According to the World Health Organization (WHO), there are 422 million people with diabetes mellitus (DM) and 318 million with impaired glucose tolerance (dysglycemia). This is an important public health issue that requires attention given its relationship to a plethora of chronic diseases as well as economic burden. We know that overweight (BMI > 25) and obesity (BMI>30) also lead to increased health risk relative to increasing values. However, we must look beyond these numbers alone and consider numerous factors that contribute to metabolic imbalances.
Insulin resistance (IR) is a condition that occurs when excess glucose in the blood reduces the cell’s ability to utilize blood sugar for energy. Blood sugar regulation is a critical factor because when cells lose their ability to respond normally to insulin, the result is a build-up of glucose in the blood. The body attempts to cope with this situation by producing more insulin. Over time, the pancreas loses its ability to produce insulin. IR has the potential to result in type 2 diabetes, pre-diabetes, or gestational diabetes. “Metabolic syndrome” describes a group of pathophysiological changes based on insulin resistance that may lead to damage of the heart, blood vessels, kidneys, and nerves. While poor diet may be a contributing factor, a comprehensive approach to IR with dietary and lifestyle changes is often warranted given the impact of other factors such as toxins, sedentary lifestyle, chronic inflammation, and chronic stress that lead to unhealthy blood sugar metabolism.

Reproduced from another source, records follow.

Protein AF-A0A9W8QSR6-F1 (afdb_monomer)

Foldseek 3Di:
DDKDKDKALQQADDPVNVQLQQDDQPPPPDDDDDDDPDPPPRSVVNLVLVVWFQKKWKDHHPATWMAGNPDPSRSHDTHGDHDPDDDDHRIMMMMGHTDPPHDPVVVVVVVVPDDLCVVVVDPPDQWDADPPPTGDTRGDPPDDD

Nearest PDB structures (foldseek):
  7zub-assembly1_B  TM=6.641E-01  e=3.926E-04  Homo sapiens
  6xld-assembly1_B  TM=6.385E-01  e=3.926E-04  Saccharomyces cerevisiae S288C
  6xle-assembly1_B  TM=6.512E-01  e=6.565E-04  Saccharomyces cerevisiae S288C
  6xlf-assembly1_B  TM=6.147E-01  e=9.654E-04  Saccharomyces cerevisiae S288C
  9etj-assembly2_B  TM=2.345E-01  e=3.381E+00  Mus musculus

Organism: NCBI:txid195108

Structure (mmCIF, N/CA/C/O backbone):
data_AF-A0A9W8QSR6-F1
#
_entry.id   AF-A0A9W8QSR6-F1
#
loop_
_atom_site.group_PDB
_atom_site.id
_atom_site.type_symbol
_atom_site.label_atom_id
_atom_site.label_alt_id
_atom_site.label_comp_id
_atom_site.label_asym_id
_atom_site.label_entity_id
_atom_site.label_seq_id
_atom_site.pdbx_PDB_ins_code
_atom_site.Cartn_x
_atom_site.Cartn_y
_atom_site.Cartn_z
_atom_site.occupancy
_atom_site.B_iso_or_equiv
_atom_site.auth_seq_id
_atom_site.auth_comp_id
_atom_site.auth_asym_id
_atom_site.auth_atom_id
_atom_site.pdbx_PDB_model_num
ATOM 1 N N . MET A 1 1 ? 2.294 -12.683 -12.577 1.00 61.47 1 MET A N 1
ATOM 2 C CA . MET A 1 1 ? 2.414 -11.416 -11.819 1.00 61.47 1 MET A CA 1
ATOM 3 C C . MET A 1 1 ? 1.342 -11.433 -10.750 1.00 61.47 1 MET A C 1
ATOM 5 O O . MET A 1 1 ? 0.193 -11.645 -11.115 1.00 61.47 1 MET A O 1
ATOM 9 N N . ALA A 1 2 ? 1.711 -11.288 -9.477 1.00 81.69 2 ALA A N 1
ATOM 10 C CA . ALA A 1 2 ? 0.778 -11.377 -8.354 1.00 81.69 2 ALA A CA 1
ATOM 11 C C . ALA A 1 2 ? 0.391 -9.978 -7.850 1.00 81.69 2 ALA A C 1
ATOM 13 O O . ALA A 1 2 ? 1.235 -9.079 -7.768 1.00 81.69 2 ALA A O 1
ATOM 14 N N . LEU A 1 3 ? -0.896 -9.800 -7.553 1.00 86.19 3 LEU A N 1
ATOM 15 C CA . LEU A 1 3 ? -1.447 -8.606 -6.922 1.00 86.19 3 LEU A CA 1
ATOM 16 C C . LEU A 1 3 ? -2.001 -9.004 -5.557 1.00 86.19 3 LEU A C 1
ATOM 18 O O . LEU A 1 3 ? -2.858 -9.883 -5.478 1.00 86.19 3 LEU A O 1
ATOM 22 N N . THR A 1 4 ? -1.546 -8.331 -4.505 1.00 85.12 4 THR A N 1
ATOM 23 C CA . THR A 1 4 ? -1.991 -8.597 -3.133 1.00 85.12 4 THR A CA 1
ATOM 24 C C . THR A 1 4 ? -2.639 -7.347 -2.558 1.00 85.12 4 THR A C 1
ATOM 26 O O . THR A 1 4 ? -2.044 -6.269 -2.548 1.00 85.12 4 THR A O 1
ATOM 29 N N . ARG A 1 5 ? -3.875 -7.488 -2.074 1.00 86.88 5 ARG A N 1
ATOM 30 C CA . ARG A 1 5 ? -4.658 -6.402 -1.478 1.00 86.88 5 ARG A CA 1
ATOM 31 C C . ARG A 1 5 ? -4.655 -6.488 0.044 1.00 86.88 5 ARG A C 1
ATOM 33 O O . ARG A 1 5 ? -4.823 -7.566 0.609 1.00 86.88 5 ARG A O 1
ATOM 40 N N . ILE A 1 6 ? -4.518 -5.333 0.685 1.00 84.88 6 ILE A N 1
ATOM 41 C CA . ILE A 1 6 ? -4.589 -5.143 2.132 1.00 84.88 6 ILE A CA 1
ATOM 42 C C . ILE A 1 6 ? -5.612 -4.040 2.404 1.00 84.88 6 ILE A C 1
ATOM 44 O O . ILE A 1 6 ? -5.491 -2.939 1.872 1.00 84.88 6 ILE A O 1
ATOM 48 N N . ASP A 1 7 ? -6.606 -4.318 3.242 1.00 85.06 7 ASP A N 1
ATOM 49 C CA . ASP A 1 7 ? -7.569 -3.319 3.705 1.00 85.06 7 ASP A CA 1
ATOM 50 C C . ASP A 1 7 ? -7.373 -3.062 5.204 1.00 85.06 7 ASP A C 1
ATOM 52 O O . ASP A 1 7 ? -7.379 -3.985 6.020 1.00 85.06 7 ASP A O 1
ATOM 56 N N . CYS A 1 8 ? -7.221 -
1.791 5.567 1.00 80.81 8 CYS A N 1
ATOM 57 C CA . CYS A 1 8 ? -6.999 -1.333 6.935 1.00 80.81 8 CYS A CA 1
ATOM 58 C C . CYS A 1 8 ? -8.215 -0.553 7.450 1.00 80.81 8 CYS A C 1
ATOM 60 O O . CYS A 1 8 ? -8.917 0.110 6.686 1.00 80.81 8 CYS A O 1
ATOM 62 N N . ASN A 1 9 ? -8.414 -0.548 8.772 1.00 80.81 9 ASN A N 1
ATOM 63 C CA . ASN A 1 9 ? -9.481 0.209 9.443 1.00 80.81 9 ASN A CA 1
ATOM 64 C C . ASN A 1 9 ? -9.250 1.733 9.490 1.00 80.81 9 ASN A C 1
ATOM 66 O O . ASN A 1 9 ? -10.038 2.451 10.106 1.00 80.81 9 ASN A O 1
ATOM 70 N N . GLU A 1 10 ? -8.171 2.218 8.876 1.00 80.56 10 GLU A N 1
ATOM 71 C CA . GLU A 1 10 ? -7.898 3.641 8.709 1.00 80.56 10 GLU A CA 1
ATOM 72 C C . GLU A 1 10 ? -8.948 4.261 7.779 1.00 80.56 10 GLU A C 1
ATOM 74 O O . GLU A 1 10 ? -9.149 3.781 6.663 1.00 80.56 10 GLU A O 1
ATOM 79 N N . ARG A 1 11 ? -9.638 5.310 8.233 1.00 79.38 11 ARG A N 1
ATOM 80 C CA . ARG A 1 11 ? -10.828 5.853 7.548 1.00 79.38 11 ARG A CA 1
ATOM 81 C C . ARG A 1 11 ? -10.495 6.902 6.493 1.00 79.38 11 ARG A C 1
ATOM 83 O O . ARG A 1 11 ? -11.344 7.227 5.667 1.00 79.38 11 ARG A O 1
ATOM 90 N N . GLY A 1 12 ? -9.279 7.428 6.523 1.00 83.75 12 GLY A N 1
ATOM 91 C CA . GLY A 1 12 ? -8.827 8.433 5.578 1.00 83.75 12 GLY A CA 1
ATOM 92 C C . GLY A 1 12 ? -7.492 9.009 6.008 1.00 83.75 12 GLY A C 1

There are numerous symptoms that may be related to impaired blood sugar control; however, people with IR may initially have no complaints. High blood sugar levels may include symptoms such as fatigue, hunger, brain fog, increased weight gain, high blood pressure and high cholesterol.
Common approaches to promote healthy blood sugar metabolism include dietary guidelines, weight loss, and regular exercise. Often times an unhealthy diet is deficient in the nutrients necessary to support healthy cell membranes, insulin receptors, and a strong insulin signal. In addition, poor diets associated with high glucose levels have been shown to affect gene expression, which is important for heathy blood sugar metabolism. Some basic dietary changes include limiting the following: sugar and grains, inflammatory fatty acids, and conventional grain fed meat. These should be replaced with healthy fats such as olives/olive oil, avocado, and grass-fed meats and wild fish. Controlling the glycemic load of a meal is important and can be accomplished by combining protein, fats, and whole food carbohydrates at every meal/snack while avoiding quickly absorbed carbohydrates that raise sugar and insulin levels. Nutritional supplementation that supports blood sugar metabolism may also be appropriate.

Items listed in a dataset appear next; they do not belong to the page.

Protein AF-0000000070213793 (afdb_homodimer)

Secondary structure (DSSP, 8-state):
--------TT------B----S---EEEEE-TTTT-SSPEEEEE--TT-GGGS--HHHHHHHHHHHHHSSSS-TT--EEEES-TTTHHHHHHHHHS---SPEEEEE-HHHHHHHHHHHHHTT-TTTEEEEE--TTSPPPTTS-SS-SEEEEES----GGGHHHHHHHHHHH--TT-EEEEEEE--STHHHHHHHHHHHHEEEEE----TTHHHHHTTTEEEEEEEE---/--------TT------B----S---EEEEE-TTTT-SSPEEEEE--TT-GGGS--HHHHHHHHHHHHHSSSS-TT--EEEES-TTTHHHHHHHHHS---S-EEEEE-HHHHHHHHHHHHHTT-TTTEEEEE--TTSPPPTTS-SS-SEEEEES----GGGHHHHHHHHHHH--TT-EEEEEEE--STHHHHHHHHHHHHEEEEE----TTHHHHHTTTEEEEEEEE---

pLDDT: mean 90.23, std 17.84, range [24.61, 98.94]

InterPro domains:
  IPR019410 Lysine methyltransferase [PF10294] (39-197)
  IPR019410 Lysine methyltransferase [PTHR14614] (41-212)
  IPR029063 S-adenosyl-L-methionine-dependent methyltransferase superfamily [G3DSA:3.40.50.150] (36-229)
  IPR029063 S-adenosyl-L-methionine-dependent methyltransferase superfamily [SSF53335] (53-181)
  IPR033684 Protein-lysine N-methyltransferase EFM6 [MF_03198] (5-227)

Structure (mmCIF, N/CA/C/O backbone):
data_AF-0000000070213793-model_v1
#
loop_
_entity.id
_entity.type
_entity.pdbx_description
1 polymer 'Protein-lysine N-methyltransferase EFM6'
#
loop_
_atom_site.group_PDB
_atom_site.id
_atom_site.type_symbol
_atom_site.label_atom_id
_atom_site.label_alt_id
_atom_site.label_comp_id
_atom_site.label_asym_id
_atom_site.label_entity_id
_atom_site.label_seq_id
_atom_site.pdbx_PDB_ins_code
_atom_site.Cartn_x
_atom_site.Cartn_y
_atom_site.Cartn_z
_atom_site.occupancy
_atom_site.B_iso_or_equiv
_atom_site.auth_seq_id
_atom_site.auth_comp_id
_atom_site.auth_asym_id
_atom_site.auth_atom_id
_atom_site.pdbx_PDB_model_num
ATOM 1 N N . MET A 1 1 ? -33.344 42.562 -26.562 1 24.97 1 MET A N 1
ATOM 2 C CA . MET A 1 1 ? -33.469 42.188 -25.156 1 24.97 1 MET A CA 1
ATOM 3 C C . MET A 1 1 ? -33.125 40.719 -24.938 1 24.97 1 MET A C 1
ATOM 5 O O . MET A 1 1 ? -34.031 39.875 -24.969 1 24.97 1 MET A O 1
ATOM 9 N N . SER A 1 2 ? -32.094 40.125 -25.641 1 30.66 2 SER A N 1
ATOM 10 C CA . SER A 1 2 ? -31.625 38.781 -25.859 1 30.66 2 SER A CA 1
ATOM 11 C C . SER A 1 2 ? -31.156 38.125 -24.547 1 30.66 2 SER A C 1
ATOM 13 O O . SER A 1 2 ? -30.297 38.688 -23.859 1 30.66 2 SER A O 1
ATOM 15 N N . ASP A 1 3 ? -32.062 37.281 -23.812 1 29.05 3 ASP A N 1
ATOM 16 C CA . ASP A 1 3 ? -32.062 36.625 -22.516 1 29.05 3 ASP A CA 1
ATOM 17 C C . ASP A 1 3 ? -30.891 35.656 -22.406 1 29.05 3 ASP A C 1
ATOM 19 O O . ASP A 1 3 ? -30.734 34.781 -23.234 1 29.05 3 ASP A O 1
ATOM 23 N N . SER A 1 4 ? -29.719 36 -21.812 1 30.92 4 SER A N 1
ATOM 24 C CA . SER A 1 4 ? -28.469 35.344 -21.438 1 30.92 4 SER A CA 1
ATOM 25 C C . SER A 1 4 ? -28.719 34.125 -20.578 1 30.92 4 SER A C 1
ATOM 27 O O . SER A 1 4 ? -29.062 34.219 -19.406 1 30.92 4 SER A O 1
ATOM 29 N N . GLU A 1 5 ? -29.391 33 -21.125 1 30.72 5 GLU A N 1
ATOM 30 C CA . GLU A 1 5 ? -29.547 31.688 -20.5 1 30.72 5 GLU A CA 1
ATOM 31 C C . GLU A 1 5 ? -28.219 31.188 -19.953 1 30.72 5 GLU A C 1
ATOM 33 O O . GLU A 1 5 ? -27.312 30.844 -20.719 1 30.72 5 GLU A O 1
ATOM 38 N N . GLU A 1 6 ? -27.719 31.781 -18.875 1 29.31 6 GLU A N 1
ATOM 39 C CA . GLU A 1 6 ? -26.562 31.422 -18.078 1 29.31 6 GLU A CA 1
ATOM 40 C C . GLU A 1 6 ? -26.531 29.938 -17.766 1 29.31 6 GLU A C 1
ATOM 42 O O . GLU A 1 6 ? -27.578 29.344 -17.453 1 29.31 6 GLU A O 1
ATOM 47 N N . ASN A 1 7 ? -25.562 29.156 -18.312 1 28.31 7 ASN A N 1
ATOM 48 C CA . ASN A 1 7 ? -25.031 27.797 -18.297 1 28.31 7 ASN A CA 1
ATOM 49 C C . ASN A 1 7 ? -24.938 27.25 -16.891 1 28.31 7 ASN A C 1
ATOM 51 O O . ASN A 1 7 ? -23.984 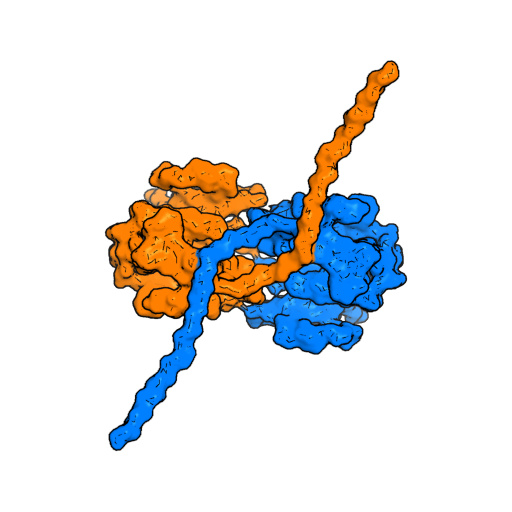27.547 -16.156 1 28.31 7 ASN A O 1
ATOM 55 N N . ASP A 1 8 ? -26.031 27.25 -16.062 1 28.61 8 ASP A N 1
ATOM 56 C CA . ASP A 1 8 ? -26.141 26.594 -14.766 1 28.61 8 ASP A CA 1
ATOM 57 C C . ASP A 1 8 ? -25.812 25.109 -14.859 1 28.61 8 ASP A C 1
ATOM 59 O O . ASP A 1 8 ? -26.672 24.266 -14.594 1 28.61 8 ASP A O 1
ATOM 63 N N . VAL A 1 9 ? -25.25 24.578 -15.875 1 28.34 9 VAL A N 1
ATOM 64 C CA . VAL A 1 9 ? -25.078 23.141 -16.016 1 28.34 9 VAL A CA 1
ATOM 65 C C . VAL A 1 9 ? -24.328 22.578 -14.805 1 28.34 9 VAL A C 1
ATOM 67 O O . VAL A 1 9 ? -24.078 21.375 -14.719 1 28.34 9 VAL A O 1
ATOM 70 N N . PHE A 1 10 ? -23.516 23.375 -14.117 1 33 10 PHE A N 1
ATOM 71 C CA . PHE A 1 10 ? -22.547 22.75 -13.219 1 33 10 PHE A CA 1
ATOM 72 C C . PHE A 1 10 ? -23.234 22.234 -11.961 1 33 10 PHE A C 1
ATOM 74 O O . PHE A 1 10 ? -22.578 21.938 -10.961 1 33 10 PHE A O 1
ATOM 81 N N . GLY A 1 11 ? -24.5 22.281 -11.797 1 30.91 11 GLY A N 1
ATOM 82 C CA . GLY A 1 11 ? -25.062 21.812 -10.547 1 30.91 11 GLY A CA 1
ATOM 83 C C . GLY A 1 11 ? -24.984 20.312 -10.383 1 30.91 11 GLY A C 1
ATOM 84 O O . GLY A 1 11 ? -26.016 19.641 -10.227 1 30.91 11 GLY A O 1
ATOM 85 N N . VAL A 1 12 ? -24.125 19.594 -10.906 1 32.78 12 VAL A N 1
ATOM 86 C CA . VAL A 1 12 ? -24.188 18.188 -10.5 1 32.78 12 VAL A CA 1
ATOM 87 C C . VAL A 1 12 ? -24.156 18.094 -8.977 1 32.78 12 VAL A C 1
ATOM 89 O O . VAL A 1 12 ? -23.219 18.578 -8.336 1 32.78 12 VAL A O 1
ATOM 92 N N . ALA A 1 13 ? -25.188 17.906 -8.398 1 35.34 13 ALA A N 1
ATOM 93 C CA . ALA A 1 13 ? -25.312 17.531 -6.992 1 35.34 13 ALA A CA 1
ATOM 94 C C . ALA A 1 13 ? -24.344 16.406 -6.637 1 35.34 13 ALA A C 1
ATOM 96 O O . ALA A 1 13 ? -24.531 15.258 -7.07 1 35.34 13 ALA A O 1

A combination of nutrients that support blood sugar metabolism may include a quality multivitamin and mineral in addition to some or all of the following:
Lipoic Acid: Studies have shown that lipoic acid improves insulin sensitivity and promotes healthy blood sugar levels. In addition, lipoic acid acts as an antioxidant and boosts the antioxidant defense system through Nrf-2-mediated gene expression and by modulation of peroxisome proliferator activated receptors-regulated genes. ALA inhibits nuclear factor kappa B and activates AMPK in skeletal muscles, which in turn have a plethora of metabolic consequences.”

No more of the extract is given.